• WORK TO COMPLETE: Set down again exactly the lines of the listing below that fall between the line holding "ATOM 2 C CA" and the line holding "ATOM 5 O O .", inclusive.

• DATA TO PROCESS:
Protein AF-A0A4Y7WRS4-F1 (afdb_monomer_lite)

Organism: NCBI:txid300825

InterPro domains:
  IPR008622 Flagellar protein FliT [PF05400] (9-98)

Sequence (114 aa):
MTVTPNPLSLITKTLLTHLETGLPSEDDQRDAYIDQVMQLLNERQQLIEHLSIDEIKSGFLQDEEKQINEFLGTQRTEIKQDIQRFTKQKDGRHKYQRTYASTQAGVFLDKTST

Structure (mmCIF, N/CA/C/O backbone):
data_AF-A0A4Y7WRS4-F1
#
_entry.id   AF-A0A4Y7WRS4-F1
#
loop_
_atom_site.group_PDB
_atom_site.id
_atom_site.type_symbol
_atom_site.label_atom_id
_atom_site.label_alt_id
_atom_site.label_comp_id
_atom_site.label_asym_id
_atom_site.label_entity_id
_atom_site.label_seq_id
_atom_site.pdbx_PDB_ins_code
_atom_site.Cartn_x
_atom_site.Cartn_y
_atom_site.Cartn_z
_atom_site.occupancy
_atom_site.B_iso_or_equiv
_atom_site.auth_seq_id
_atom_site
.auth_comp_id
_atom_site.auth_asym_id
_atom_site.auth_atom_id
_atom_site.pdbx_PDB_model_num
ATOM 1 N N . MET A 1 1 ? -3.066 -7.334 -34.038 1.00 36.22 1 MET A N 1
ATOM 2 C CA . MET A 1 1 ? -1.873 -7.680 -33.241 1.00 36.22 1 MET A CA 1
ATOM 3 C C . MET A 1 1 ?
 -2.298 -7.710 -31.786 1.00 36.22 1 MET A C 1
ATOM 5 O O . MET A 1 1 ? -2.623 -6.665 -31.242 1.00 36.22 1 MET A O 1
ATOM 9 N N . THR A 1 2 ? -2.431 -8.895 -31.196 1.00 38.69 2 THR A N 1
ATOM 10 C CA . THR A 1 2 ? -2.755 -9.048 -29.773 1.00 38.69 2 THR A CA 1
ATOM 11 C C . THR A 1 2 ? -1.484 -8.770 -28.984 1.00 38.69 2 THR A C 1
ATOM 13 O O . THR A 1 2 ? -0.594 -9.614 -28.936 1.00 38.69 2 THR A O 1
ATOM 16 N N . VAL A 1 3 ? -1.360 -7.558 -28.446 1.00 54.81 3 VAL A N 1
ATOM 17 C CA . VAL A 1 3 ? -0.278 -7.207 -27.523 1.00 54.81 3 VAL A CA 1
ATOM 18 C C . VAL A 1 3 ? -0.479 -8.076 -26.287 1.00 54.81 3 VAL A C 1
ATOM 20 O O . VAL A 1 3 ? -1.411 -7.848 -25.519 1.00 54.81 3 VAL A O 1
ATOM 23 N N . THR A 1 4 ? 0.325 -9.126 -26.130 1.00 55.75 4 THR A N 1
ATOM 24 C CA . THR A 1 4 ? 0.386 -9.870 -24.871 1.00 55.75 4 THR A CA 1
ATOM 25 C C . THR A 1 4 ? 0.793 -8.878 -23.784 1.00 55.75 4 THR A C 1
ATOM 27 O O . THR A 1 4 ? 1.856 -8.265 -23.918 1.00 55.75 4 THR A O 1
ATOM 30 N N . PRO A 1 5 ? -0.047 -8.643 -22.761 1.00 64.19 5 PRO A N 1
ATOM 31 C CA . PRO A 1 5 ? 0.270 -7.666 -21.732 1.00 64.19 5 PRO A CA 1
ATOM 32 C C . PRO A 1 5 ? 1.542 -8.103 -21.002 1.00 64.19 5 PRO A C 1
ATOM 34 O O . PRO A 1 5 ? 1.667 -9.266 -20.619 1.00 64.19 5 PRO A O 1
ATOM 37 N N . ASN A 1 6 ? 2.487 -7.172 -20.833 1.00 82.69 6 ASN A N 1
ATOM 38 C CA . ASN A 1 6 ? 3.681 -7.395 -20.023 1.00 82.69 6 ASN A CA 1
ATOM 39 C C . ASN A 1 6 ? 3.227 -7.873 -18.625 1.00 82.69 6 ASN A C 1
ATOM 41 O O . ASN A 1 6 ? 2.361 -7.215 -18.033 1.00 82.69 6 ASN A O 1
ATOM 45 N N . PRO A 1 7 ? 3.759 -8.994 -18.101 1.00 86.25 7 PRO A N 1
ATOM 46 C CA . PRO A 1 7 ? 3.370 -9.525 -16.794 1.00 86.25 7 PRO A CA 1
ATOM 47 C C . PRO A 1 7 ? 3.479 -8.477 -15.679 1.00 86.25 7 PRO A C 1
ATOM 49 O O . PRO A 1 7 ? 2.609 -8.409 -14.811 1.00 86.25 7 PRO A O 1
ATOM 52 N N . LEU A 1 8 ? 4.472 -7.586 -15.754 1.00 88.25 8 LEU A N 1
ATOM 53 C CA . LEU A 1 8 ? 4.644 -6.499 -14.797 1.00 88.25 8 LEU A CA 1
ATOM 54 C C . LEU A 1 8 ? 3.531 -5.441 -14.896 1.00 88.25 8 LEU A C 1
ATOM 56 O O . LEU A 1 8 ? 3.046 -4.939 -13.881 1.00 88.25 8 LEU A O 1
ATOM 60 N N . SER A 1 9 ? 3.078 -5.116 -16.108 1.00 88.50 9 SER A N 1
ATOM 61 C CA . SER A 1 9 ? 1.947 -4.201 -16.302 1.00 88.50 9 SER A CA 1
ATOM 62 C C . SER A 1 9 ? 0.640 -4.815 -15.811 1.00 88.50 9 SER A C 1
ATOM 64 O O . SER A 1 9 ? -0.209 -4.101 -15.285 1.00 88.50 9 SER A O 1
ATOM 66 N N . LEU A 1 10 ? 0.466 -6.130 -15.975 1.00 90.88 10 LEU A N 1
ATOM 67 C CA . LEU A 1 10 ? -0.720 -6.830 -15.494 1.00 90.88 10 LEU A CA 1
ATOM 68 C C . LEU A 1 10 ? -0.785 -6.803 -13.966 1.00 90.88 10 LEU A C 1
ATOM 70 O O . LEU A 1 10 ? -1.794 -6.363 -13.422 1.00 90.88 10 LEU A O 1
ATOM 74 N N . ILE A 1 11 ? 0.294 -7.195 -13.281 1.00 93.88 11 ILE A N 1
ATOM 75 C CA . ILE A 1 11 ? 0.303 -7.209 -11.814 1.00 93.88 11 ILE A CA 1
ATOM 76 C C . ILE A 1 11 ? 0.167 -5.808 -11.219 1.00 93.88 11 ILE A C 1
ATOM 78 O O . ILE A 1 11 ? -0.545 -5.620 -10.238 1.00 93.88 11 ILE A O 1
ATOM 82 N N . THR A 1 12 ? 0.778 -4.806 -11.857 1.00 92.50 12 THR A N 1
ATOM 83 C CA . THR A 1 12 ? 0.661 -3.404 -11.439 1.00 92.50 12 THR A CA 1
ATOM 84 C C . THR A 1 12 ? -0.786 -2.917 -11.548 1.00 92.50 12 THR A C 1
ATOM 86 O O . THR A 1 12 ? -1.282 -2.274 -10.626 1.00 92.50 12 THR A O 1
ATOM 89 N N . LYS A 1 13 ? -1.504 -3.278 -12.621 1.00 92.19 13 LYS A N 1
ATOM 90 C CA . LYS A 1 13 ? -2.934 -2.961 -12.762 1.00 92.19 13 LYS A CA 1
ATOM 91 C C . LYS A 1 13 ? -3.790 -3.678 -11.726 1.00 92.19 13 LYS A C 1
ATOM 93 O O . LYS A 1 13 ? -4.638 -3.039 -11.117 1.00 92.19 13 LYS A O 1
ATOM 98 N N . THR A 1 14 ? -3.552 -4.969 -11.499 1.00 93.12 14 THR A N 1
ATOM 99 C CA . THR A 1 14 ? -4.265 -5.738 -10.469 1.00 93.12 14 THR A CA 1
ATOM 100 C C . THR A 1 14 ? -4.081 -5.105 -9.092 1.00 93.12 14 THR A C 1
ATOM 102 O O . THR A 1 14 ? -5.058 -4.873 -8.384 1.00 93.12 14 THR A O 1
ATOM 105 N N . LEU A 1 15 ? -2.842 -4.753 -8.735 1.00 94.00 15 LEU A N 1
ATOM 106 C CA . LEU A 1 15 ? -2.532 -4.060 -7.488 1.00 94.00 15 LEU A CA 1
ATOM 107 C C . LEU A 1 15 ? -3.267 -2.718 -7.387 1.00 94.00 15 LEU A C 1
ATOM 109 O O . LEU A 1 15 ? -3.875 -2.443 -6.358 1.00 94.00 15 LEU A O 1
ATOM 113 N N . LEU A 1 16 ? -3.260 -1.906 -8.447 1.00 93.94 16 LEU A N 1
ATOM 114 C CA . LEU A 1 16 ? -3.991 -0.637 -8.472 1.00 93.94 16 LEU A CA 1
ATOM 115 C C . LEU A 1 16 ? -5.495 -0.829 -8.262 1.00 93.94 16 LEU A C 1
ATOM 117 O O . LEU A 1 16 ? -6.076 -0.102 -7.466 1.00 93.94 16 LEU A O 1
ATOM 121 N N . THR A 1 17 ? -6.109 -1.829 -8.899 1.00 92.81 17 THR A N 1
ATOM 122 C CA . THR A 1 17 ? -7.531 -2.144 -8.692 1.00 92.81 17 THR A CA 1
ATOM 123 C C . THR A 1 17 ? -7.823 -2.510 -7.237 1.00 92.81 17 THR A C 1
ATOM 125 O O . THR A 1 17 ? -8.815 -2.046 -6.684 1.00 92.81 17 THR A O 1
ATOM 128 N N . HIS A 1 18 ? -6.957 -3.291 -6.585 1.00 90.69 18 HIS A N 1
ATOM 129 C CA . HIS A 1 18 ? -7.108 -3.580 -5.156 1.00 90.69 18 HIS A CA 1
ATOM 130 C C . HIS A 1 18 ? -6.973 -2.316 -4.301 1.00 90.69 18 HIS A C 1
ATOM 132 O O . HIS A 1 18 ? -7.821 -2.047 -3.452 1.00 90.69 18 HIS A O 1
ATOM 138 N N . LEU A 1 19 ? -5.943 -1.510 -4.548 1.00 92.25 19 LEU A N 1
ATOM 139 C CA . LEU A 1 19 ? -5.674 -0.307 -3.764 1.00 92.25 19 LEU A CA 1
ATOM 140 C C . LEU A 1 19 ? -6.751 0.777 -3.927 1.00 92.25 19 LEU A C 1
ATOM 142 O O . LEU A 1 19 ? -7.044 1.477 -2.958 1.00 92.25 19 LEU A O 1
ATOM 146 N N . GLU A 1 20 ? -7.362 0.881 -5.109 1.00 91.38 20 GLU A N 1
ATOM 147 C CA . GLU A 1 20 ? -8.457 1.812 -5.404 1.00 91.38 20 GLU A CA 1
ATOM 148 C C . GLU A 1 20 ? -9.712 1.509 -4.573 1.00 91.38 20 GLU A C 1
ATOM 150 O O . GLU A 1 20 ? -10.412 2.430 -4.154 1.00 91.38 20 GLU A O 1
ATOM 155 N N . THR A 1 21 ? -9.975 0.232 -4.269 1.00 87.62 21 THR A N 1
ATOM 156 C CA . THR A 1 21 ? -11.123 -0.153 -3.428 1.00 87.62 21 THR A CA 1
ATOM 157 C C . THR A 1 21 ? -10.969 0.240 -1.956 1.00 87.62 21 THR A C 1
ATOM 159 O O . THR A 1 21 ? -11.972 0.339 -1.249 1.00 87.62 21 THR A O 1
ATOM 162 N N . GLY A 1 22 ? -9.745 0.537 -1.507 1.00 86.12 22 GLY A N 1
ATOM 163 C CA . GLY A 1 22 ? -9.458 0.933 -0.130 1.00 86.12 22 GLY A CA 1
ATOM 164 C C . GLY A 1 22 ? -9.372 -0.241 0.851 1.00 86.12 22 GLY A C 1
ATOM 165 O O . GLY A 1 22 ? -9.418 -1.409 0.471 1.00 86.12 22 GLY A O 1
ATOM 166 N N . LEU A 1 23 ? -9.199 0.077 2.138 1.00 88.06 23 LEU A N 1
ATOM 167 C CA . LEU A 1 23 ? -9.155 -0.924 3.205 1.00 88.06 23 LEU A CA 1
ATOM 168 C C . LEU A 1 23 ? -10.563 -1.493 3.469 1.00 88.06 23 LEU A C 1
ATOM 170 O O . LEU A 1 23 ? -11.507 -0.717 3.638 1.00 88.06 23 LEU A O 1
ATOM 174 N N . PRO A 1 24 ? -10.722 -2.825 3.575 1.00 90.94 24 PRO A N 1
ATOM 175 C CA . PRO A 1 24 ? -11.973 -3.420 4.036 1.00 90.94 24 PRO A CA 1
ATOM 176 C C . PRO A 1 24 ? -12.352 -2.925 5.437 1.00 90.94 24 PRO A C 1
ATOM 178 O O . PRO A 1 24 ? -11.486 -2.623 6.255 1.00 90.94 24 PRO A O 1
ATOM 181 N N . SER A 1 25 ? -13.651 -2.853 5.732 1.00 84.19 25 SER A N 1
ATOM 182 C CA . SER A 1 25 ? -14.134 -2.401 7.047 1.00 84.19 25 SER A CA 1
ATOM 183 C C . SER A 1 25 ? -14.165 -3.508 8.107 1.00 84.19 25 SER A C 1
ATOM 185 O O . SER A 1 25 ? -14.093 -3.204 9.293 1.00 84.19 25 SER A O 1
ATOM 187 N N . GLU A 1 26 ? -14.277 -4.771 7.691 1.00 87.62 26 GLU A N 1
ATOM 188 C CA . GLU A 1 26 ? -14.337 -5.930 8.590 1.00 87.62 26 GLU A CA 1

• RESPONSE AREA:
ATOM 2 C CA . MET A 1 1 ? -1.873 -7.680 -33.241 1.00 36.22 1 MET A CA 1
ATOM 3 C C . MET A 1 1 ?
 -2.298 -7.710 -31.786 1.00 36.22 1 MET A C 1
ATOM 5 O O . MET A 1 1 ? -2.623 -6.665 -31.242 1.00 36.22 1 MET A O 1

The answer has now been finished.